The trick is to embrace transition when it comes. We want to get out in front of the change. Why? Because failing to do so puts us at the whims of the winds of fate. We can either enter transition not knowing where we will end up and having to live with the consequences or when change is upon us we can plan and research and act in a method which will help us to end up where we want to be. The choice is ours.

When I was 42, and just out of the Air Force, I actually built a layoff business plan. My dad was Army, I was Air Force, and I really didn’t understand how the civilian world worked regarding employment. I did know, to find a job I wanted, I had to go out and find one.

Although the factory I worked at did not close for 14 more years, the fact I had written that plan, served me well when needed. The fact that my family and I made it through those times and grew better because of them, I believe, proves that with a little fore-thought, guidance from above, and faith, transitions are not to be feared.

Transitions merely keep us excited about what is to come next. Change can be large or small, or better or worse. More than anything else change is what you make it.

Protocols

It’s another day, and my list of things to do is growing, and growing, and growing. I was explaining to a good friend yesterday a portion of what I was trying to do. The conversation helped me to realize how much I’m trying to accomplish and made me ask the question, “Am I actually accomplishing something, or am I just continuing to add to the heap?”

Often, I feel like I am trying to level a mountain, and it just keeps growing under me. How does this come to be? Not being able to say no very well. Wanting to do many things. And the biggest of all not having a robust set of procedures to help manage my personal and professional life.
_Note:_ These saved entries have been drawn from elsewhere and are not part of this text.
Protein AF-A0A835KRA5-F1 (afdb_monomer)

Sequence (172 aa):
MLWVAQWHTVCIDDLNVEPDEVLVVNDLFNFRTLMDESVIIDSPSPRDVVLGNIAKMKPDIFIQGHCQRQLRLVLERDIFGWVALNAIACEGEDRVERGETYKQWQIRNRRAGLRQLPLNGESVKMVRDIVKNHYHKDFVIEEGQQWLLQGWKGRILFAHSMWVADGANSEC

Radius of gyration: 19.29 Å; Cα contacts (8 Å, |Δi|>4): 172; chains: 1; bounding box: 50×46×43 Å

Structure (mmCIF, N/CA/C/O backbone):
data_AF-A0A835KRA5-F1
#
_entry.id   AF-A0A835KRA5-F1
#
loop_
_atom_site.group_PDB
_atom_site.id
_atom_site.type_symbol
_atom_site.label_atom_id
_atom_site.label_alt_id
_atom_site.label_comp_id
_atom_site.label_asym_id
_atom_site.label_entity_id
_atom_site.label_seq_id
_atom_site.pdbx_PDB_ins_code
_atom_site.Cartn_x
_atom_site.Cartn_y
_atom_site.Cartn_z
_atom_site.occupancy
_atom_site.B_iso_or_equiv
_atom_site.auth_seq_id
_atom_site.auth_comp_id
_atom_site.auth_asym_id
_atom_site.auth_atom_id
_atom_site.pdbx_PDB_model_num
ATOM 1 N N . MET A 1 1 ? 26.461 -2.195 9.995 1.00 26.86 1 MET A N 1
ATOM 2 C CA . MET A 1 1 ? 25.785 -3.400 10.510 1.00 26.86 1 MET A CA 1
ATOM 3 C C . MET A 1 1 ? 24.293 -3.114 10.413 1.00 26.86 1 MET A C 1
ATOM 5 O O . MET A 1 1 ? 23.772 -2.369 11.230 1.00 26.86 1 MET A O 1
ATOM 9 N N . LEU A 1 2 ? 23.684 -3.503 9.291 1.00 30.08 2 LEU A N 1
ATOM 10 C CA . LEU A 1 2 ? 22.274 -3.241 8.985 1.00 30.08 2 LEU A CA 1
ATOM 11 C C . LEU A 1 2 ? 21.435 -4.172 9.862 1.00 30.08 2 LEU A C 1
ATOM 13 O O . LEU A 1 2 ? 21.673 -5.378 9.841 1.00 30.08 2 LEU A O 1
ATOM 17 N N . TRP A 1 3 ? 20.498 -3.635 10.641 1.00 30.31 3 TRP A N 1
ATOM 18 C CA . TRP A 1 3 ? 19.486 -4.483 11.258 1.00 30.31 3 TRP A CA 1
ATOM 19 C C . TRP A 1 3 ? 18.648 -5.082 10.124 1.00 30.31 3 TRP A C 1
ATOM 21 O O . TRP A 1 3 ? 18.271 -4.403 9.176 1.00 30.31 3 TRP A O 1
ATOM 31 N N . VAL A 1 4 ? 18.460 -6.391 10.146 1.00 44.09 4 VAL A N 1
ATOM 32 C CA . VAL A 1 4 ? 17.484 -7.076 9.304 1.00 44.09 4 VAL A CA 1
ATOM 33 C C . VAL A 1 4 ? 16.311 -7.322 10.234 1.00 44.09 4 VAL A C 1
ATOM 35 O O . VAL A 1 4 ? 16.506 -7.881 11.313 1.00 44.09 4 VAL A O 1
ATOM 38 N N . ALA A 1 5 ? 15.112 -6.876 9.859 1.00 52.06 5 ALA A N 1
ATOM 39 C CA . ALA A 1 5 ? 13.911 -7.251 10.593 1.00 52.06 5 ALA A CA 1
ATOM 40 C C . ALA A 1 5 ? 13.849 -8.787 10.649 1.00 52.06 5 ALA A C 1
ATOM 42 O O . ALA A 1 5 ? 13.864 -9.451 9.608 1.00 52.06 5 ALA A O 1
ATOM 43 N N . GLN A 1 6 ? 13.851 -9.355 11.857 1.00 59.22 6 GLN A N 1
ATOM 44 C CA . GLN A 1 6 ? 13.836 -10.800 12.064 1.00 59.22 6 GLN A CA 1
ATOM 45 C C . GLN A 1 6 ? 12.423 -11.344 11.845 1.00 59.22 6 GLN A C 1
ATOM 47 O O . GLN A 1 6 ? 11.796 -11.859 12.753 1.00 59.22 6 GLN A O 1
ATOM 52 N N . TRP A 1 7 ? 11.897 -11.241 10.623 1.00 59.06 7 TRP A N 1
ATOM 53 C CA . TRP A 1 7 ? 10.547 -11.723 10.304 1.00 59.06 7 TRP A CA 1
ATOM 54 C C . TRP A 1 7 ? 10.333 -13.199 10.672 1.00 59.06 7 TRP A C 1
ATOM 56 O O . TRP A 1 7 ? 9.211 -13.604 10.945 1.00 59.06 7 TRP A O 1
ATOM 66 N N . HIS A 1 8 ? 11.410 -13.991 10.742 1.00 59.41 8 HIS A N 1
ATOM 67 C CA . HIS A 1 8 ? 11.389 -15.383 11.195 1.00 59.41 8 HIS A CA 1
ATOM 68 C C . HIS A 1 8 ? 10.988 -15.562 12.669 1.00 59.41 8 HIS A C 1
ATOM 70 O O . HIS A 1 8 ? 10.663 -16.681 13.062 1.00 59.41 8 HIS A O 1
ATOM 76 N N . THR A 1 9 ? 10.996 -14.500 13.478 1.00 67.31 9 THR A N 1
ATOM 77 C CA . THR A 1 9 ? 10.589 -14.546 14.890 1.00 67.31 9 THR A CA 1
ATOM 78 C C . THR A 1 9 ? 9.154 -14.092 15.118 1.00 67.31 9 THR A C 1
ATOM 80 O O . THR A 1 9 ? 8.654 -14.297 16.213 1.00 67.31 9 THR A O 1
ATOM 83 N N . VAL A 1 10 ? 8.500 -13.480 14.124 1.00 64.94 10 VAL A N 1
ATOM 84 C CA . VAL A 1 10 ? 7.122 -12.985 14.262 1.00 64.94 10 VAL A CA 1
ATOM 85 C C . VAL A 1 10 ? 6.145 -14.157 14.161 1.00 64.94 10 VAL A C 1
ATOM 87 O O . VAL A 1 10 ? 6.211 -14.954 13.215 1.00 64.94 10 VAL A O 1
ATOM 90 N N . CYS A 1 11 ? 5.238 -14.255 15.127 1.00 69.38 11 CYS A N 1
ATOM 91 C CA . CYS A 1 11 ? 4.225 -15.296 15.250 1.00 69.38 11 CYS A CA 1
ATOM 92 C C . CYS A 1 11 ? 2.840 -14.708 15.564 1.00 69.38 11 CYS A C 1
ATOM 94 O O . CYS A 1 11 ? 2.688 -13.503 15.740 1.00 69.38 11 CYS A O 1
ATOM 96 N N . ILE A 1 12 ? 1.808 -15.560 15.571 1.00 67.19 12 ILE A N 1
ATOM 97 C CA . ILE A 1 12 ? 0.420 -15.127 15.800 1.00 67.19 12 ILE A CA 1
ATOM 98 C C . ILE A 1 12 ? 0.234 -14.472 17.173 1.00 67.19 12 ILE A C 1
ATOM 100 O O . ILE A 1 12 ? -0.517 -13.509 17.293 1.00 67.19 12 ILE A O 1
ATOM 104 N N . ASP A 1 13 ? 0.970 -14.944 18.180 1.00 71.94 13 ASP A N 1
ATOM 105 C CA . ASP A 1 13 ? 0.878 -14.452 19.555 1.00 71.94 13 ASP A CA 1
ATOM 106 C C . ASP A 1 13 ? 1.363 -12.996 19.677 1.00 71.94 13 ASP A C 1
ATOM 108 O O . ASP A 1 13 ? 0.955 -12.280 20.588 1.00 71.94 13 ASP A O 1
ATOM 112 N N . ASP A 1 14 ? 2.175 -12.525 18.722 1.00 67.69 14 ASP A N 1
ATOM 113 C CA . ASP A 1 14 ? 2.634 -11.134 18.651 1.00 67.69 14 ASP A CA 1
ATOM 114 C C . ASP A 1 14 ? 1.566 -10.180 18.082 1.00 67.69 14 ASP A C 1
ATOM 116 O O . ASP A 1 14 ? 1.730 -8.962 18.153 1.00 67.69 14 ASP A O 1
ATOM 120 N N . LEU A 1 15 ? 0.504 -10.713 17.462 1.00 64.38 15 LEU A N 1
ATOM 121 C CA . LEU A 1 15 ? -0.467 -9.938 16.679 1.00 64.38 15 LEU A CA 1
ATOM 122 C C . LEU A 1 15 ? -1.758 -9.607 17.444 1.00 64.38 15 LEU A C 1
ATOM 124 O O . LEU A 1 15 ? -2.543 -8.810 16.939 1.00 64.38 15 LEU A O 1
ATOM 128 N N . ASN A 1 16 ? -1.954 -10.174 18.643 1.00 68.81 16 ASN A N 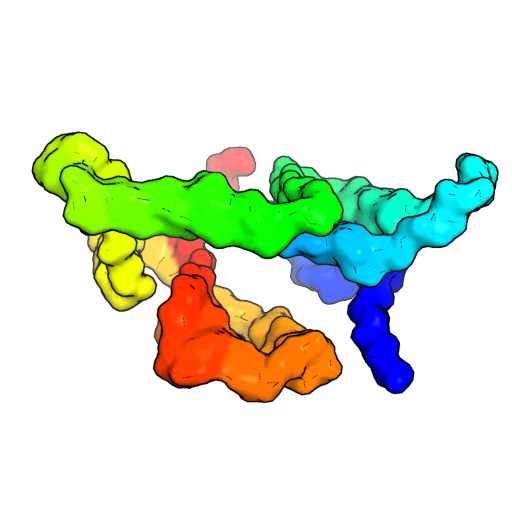1
ATOM 129 C CA . ASN A 1 16 ? -3.111 -9.951 19.527 1.00 68.81 16 ASN A CA 1
ATOM 130 C C . ASN A 1 16 ? -4.463 -9.961 18.776 1.00 68.81 16 ASN A C 1
ATOM 132 O O . ASN A 1 16 ? -5.250 -9.025 18.897 1.00 68.81 16 ASN A O 1
ATOM 136 N N . VAL A 1 17 ? -4.683 -11.003 17.967 1.00 66.88 17 VAL A N 1
ATOM 137 C CA . VAL A 1 17 ? -5.881 -11.171 17.128 1.00 66.88 17 VAL A CA 1
ATOM 138 C C . VAL A 1 17 ? -7.011 -11.771 17.961 1.00 66.88 17 VAL A C 1
ATOM 140 O O . VAL A 1 17 ? -6.827 -12.832 18.568 1.00 66.88 17 VAL A O 1
ATOM 143 N N . GLU A 1 18 ? -8.171 -11.117 17.983 1.00 71.81 18 GLU A N 1
ATOM 144 C CA . GLU A 1 18 ? -9.360 -11.641 18.666 1.00 71.81 18 GLU A CA 1
ATOM 145 C C . GLU A 1 18 ? -10.054 -12.740 17.829 1.00 71.81 18 GLU A C 1
ATOM 147 O O . GLU A 1 18 ? -9.933 -12.759 16.602 1.00 71.81 18 GLU A O 1
ATOM 152 N N . PRO A 1 19 ? -10.793 -13.684 18.448 1.00 70.75 19 PRO A N 1
ATOM 153 C CA . PRO A 1 19 ? -11.378 -14.829 17.738 1.00 70.75 19 PRO A CA 1
ATOM 154 C C . PRO A 1 19 ? -12.371 -14.489 16.615 1.00 70.75 19 PRO A C 1
ATOM 156 O O . PRO A 1 19 ? -12.646 -15.350 15.780 1.00 70.75 19 PRO A O 1
ATOM 159 N N . ASP A 1 20 ? -12.948 -13.288 16.620 1.00 76.94 20 ASP A N 1
ATOM 160 C CA . ASP A 1 20 ? -13.911 -12.785 15.635 1.00 76.94 20 ASP A CA 1
ATOM 161 C C . ASP A 1 20 ? -13.292 -11.826 14.600 1.00 76.94 20 ASP A C 1
ATOM 163 O O . ASP A 1 20 ? -13.993 -11.331 13.713 1.00 76.94 20 ASP A O 1
ATOM 167 N N . GLU A 1 21 ? -11.984 -11.573 14.675 1.00 73.25 21 GLU A N 1
ATOM 168 C CA . GLU A 1 21 ? -11.277 -10.700 13.742 1.00 73.25 21 GLU A CA 1
ATOM 169 C C . GLU A 1 21 ? -10.781 -11.461 12.504 1.00 73.25 21 GLU A C 1
ATOM 171 O O . GLU A 1 21 ? -10.178 -12.528 12.590 1.00 73.25 21 GLU A O 1
ATOM 176 N N . VAL A 1 22 ? -10.993 -10.873 11.321 1.00 73.94 22 VAL A N 1
ATOM 177 C CA . VAL A 1 22 ? -10.472 -11.405 10.053 1.00 73.94 22 VAL A CA 1
ATOM 178 C C . VAL A 1 22 ? -8.974 -11.132 9.962 1.00 73.94 22 VAL A C 1
ATOM 180 O O . VAL A 1 22 ? -8.547 -9.970 9.953 1.00 73.94 22 VAL A O 1
ATOM 183 N N . LEU A 1 23 ? -8.172 -12.185 9.802 1.00 75.31 23 LEU A N 1
ATOM 184 C CA . LEU A 1 23 ? -6.726 -12.057 9.670 1.00 75.31 23 LEU A CA 1
ATOM 185 C C . LEU A 1 23 ? -6.311 -12.017 8.197 1.00 75.31 23 LEU A C 1
ATOM 187 O O . LEU A 1 23 ? -6.291 -13.029 7.492 1.00 75.31 23 LEU A O 1
ATOM 191 N N . VAL A 1 24 ? -5.889 -10.835 7.746 1.00 80.75 24 VAL A N 1
ATOM 192 C CA . VAL A 1 24 ? -5.271 -10.649 6.428 1.00 80.75 24 VAL A CA 1
ATOM 193 C C . VAL A 1 24 ? -3.764 -10.492 6.581 1.00 80.75 24 VAL A C 1
ATOM 195 O O . VAL A 1 24 ? -3.283 -9.516 7.158 1.00 80.75 24 VAL A O 1
ATOM 198 N N . VAL A 1 25 ? -3.004 -11.413 5.991 1.00 70.69 25 VAL A N 1
ATOM 199 C CA . VAL A 1 25 ? -1.543 -11.296 5.897 1.00 70.69 25 VAL A CA 1
ATOM 200 C C . VAL A 1 25 ? -1.191 -10.789 4.500 1.00 70.69 25 VAL A C 1
ATOM 202 O O . VAL A 1 25 ? -1.466 -11.446 3.497 1.00 70.69 25 VAL A O 1
ATOM 205 N N . ASN A 1 26 ? -0.580 -9.606 4.427 1.00 74.00 26 ASN A N 1
ATOM 206 C CA . ASN A 1 26 ? -0.200 -8.962 3.170 1.00 74.00 26 ASN A CA 1
ATOM 207 C C . ASN A 1 26 ? 1.323 -8.801 3.068 1.00 74.00 26 ASN A C 1
ATOM 209 O O . ASN A 1 26 ? 1.913 -7.928 3.710 1.00 74.00 26 ASN A O 1
ATOM 213 N N . ASP A 1 27 ? 1.956 -9.622 2.234 1.00 63.44 27 ASP A N 1
ATOM 214 C CA . ASP A 1 27 ? 3.366 -9.501 1.879 1.00 63.44 27 ASP A CA 1
ATOM 215 C C . ASP A 1 27 ? 3.548 -8.668 0.601 1.00 63.44 27 ASP A C 1
ATOM 217 O O . ASP A 1 27 ? 3.494 -9.168 -0.523 1.00 63.44 27 ASP A O 1
ATOM 221 N N . LEU A 1 28 ? 3.849 -7.381 0.774 1.00 63.12 28 LEU A N 1
ATOM 222 C CA . LEU A 1 28 ? 4.238 -6.489 -0.320 1.00 63.12 28 LEU A CA 1
ATOM 223 C C . LEU A 1 28 ? 5.754 -6.547 -0.559 1.00 63.12 28 LEU A C 1
ATOM 225 O O . LEU A 1 28 ? 6.474 -5.575 -0.320 1.00 63.12 28 LEU A O 1
ATOM 229 N N . PHE A 1 29 ? 6.232 -7.684 -1.070 1.00 58.56 29 PHE A N 1
ATOM 230 C CA . PHE A 1 29 ? 7.626 -7.918 -1.470 1.00 58.56 29 PHE A CA 1
ATOM 231 C C . PHE A 1 29 ? 8.646 -8.007 -0.320 1.00 58.56 29 PHE A C 1
ATOM 233 O O . PHE A 1 29 ? 9.844 -7.839 -0.572 1.00 58.56 29 PHE A O 1
ATOM 240 N N . ASN A 1 30 ? 8.241 -8.269 0.927 1.00 61.91 30 ASN A N 1
ATOM 241 C CA . ASN A 1 30 ? 9.168 -8.317 2.066 1.00 61.91 30 ASN A CA 1
ATOM 242 C C . ASN A 1 30 ? 9.964 -9.627 2.128 1.00 61.91 30 ASN A C 1
ATOM 244 O O . ASN A 1 30 ? 11.098 -9.619 2.603 1.00 61.91 30 ASN A O 1
ATOM 248 N N . PHE A 1 31 ? 9.480 -10.725 1.537 1.00 63.41 31 PHE A N 1
ATOM 249 C CA . PHE A 1 31 ? 10.253 -11.977 1.439 1.00 63.41 31 PHE A CA 1
ATOM 250 C C . PHE A 1 31 ? 11.627 -11.821 0.762 1.00 63.41 31 PHE A C 1
ATOM 252 O O . PHE A 1 31 ? 12.542 -12.611 1.009 1.00 63.41 31 PHE A O 1
ATOM 259 N N . ARG A 1 32 ? 11.819 -10.774 -0.052 1.00 54.56 32 ARG A N 1
ATOM 260 C CA . ARG A 1 32 ? 13.116 -10.461 -0.675 1.00 54.56 32 ARG A CA 1
ATOM 261 C C . ARG A 1 32 ? 14.190 -10.028 0.328 1.00 54.56 32 ARG A C 1
ATOM 263 O O . ARG A 1 32 ? 15.369 -10.099 -0.003 1.00 54.56 32 ARG A O 1
ATOM 270 N N . THR A 1 33 ? 13.805 -9.526 1.506 1.00 57.56 33 THR A N 1
ATOM 271 C CA . THR A 1 33 ? 14.757 -9.079 2.539 1.00 57.56 33 THR A CA 1
ATOM 272 C C . THR A 1 33 ? 15.270 -10.236 3.389 1.00 57.56 33 THR A C 1
ATOM 274 O O . THR A 1 33 ? 16.204 -10.057 4.164 1.00 57.56 33 THR A O 1
ATOM 277 N N . LEU A 1 34 ? 14.667 -11.420 3.251 1.00 59.78 34 LEU A N 1
ATOM 278 C CA . LEU A 1 34 ? 15.163 -12.655 3.836 1.00 59.78 34 LEU A CA 1
ATOM 279 C C . LEU A 1 34 ? 16.266 -13.199 2.924 1.00 59.78 34 LEU A C 1
ATOM 281 O O . LEU A 1 34 ? 16.019 -13.480 1.743 1.00 59.78 34 LEU A O 1
ATOM 285 N N . MET A 1 35 ? 17.484 -13.289 3.473 1.00 55.75 35 MET A N 1
ATOM 286 C CA . MET A 1 35 ? 18.624 -13.871 2.768 1.00 55.75 35 MET A CA 1
ATOM 287 C C . MET A 1 35 ? 18.292 -15.304 2.365 1.00 55.75 35 MET A C 1
ATOM 289 O O . MET A 1 35 ? 17.782 -16.087 3.163 1.00 55.75 35 MET A O 1
ATOM 293 N N . ASP A 1 36 ? 18.577 -15.619 1.110 1.00 57.50 36 ASP A N 1
ATOM 294 C CA . ASP A 1 36 ? 18.405 -16.947 0.543 1.00 57.50 36 ASP A CA 1
ATOM 295 C C . ASP A 1 36 ? 19.786 -17.562 0.380 1.00 57.50 36 ASP A C 1
ATOM 297 O O . ASP A 1 36 ? 20.396 -17.506 -0.684 1.00 57.50 36 ASP A O 1
ATOM 301 N N . GLU A 1 37 ? 20.326 -18.056 1.489 1.00 50.22 37 GLU A N 1
ATOM 302 C CA . GLU A 1 37 ? 21.560 -18.843 1.490 1.00 50.22 37 GLU A CA 1
ATOM 303 C C . GLU A 1 37 ? 21.261 -20.333 1.254 1.00 50.22 37 GLU A C 1
ATOM 305 O O . GLU A 1 37 ? 21.993 -21.201 1.727 1.00 50.22 37 GLU A O 1
ATOM 310 N N . SER A 1 38 ? 20.188 -20.674 0.529 1.00 53.47 38 SER A N 1
ATOM 311 C CA . SER A 1 38 ? 19.873 -22.068 0.199 1.00 53.47 38 SER A CA 1
ATOM 312 C C . SER A 1 38 ? 20.762 -22.590 -0.944 1.00 53.47 38 SER A C 1
ATOM 314 O O . SER A 1 38 ? 20.325 -22.942 -2.033 1.00 53.47 38 SER A O 1
ATOM 316 N N . VAL A 1 39 ? 22.068 -22.674 -0.678 1.00 51.41 39 VAL A N 1
ATOM 317 C CA . VAL A 1 39 ? 22.965 -23.616 -1.378 1.00 51.41 39 VAL A CA 1
ATOM 318 C C . VAL A 1 39 ? 22.903 -25.002 -0.700 1.00 51.41 39 VAL A C 1
ATOM 320 O O . VAL A 1 39 ? 23.503 -25.962 -1.174 1.00 51.41 39 VAL A O 1
ATOM 323 N N . ILE A 1 40 ? 22.153 -25.126 0.404 1.00 54.88 40 ILE A N 1
ATOM 324 C CA . ILE A 1 40 ? 21.975 -26.350 1.191 1.00 54.88 40 ILE A CA 1
ATOM 325 C C . ILE A 1 40 ? 20.506 -26.772 1.101 1.00 54.88 40 ILE A C 1
ATOM 327 O O . ILE A 1 40 ? 19.629 -26.092 1.621 1.00 54.88 40 ILE A O 1
ATOM 331 N N . ILE A 1 41 ? 20.257 -27.889 0.418 1.00 54.91 41 ILE A N 1
ATOM 332 C CA . ILE A 1 41 ? 18.919 -28.391 0.057 1.00 54.91 41 ILE A CA 1
ATOM 333 C C . ILE A 1 41 ? 18.158 -28.972 1.271 1.00 54.91 41 ILE A C 1
ATOM 335 O O . ILE A 1 41 ? 16.932 -29.011 1.256 1.00 54.91 41 ILE A O 1
ATOM 339 N N . ASP A 1 42 ? 18.861 -29.350 2.344 1.00 58.34 42 ASP A N 1
ATOM 340 C CA . ASP A 1 42 ? 18.294 -30.126 3.463 1.00 58.34 42 ASP A CA 1
ATOM 341 C C . ASP A 1 42 ? 17.962 -29.307 4.731 1.00 58.34 42 ASP A C 1
ATOM 343 O O . ASP A 1 42 ? 17.568 -29.879 5.749 1.00 58.34 42 ASP A O 1
ATOM 347 N N . SER A 1 43 ? 18.086 -27.975 4.693 1.00 62.31 43 SER A N 1
ATOM 348 C CA . SER A 1 43 ? 17.790 -27.093 5.835 1.00 62.31 43 SER A CA 1
ATOM 349 C C . SER A 1 43 ? 16.735 -26.048 5.451 1.00 62.31 43 SER A C 1
ATOM 351 O O . SER A 1 43 ? 16.917 -25.383 4.431 1.00 62.31 43 SER A O 1
ATOM 353 N N . PRO A 1 44 ? 15.661 -25.844 6.246 1.00 67.62 44 PRO A N 1
ATOM 354 C CA . PRO A 1 44 ? 14.640 -24.848 5.927 1.00 67.62 44 PRO A CA 1
ATOM 355 C C . PRO A 1 44 ? 15.254 -23.445 5.906 1.00 67.62 44 PRO A C 1
ATOM 357 O O . PRO A 1 44 ? 15.901 -23.018 6.867 1.00 67.62 44 PRO A O 1
ATOM 360 N N . SER A 1 45 ? 15.052 -22.726 4.803 1.00 74.94 45 SER A N 1
ATOM 361 C CA . SER A 1 45 ? 15.541 -21.359 4.652 1.00 74.94 45 SER A CA 1
ATOM 362 C C . SER A 1 45 ? 14.781 -20.407 5.589 1.00 74.94 45 SER A C 1
ATOM 364 O O . SER A 1 45 ? 13.653 -20.697 6.001 1.00 74.94 45 SER A O 1
ATOM 366 N N . PRO A 1 46 ? 15.318 -19.209 5.888 1.00 75.75 46 PRO A N 1
ATOM 367 C CA . PRO A 1 46 ? 14.571 -18.187 6.622 1.00 75.75 46 PRO A CA 1
ATOM 368 C C . PRO A 1 46 ? 13.217 -17.841 5.982 1.00 75.75 46 PRO A C 1
ATOM 370 O O . PRO A 1 46 ? 12.296 -17.434 6.686 1.00 75.75 46 PRO A O 1
ATOM 373 N N . ARG A 1 47 ? 13.073 -18.023 4.661 1.00 78.50 47 ARG A N 1
ATOM 374 C CA . ARG A 1 47 ? 11.795 -17.857 3.957 1.00 78.50 47 ARG A CA 1
ATOM 375 C C . ARG A 1 47 ? 10.816 -18.973 4.307 1.00 78.50 47 ARG A C 1
ATOM 377 O O . ARG A 1 47 ? 9.664 -18.679 4.603 1.00 78.50 47 ARG A O 1
ATOM 384 N N . ASP A 1 48 ? 11.276 -20.219 4.350 1.00 83.19 48 ASP A N 1
ATOM 385 C CA . ASP A 1 48 ? 10.439 -21.366 4.724 1.00 83.19 48 ASP A CA 1
ATOM 386 C C . ASP A 1 48 ? 9.956 -21.257 6.173 1.00 83.19 48 ASP A C 1
ATOM 388 O O . ASP A 1 48 ? 8.802 -21.563 6.468 1.00 83.19 48 ASP A O 1
ATOM 392 N N . VAL A 1 49 ? 10.802 -20.738 7.072 1.00 82.06 49 VAL A N 1
ATOM 393 C CA . VAL A 1 49 ? 10.417 -20.458 8.465 1.00 82.06 49 VAL A CA 1
ATOM 394 C C . VAL A 1 49 ? 9.300 -19.413 8.530 1.00 82.06 49 VAL A C 1
ATOM 396 O O . VAL A 1 49 ? 8.301 -19.630 9.214 1.00 82.06 49 VAL A O 1
ATOM 399 N N . VAL A 1 50 ? 9.422 -18.308 7.788 1.00 78.88 50 VAL A N 1
ATOM 400 C CA . VAL A 1 50 ? 8.384 -17.261 7.756 1.00 78.88 50 VAL A CA 1
ATOM 401 C C . VAL A 1 50 ? 7.086 -17.782 7.139 1.00 78.88 50 VAL A C 1
ATOM 403 O O . VAL A 1 50 ? 6.020 -17.543 7.700 1.00 78.88 50 VAL A O 1
ATOM 406 N N . LEU A 1 51 ? 7.149 -18.548 6.043 1.00 82.62 51 LEU A N 1
ATOM 407 C CA . LEU A 1 51 ? 5.962 -19.195 5.464 1.00 82.62 51 LEU A CA 1
ATOM 408 C C . LEU A 1 51 ? 5.314 -20.174 6.450 1.00 82.62 51 LEU A C 1
ATOM 410 O O . LEU A 1 51 ? 4.091 -20.198 6.569 1.00 82.62 51 LEU A O 1
ATOM 414 N N . GLY A 1 52 ? 6.115 -20.937 7.195 1.00 84.19 52 GLY A N 1
ATOM 415 C CA . GLY A 1 52 ? 5.633 -21.831 8.246 1.00 84.19 52 GLY A CA 1
ATOM 416 C C . GLY A 1 52 ? 4.939 -21.087 9.389 1.00 84.19 52 GLY A C 1
ATOM 417 O O . GLY A 1 52 ? 3.913 -21.551 9.885 1.00 84.19 52 GLY A O 1
ATOM 418 N N . ASN A 1 53 ? 5.449 -19.920 9.788 1.00 78.81 53 ASN A N 1
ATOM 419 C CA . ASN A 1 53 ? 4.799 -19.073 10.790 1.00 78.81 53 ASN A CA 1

Most successful people have some plan to help ensure good self-care. Good self-care helps to ensure you are ready to do good for yourself and others.  They start with a set of protocols for self-care. They have a process and a time for preparing and going to sleep. They have a set of actions and a time for getting up in the morning and know what they’re going to do to prepare for the day. These protocols may be identified as morning rituals, standard operating procedures, processes, or something else. It doesn’t matter what they’re called the only real question is whether or not they work. Protocols only work if they are used.

If you don’t have protocols for self-care, it is never too late. You set your mind to the fact that you will try something and stick with it.

You can set a time to go to bed, and prepare for that time by curtailing the use of interactive electronics about an hour before then. You could choose to write or read instead of playing computer games. Sleeping in a cool room without much light gives you better rest.

Plan when you will wake up in the morning and what you’re going to do. What do you need to do to feel good at the start of the day? Take a shower? Shave something? Exercise? Grab caffeine or something to eat? Go over your plans for the day?

You can do many things to improve life and make it work in your favor. Only you know what is best for you. You are the one that will know for sure. I can tell you that a little planning and commitment can go a long way in helping.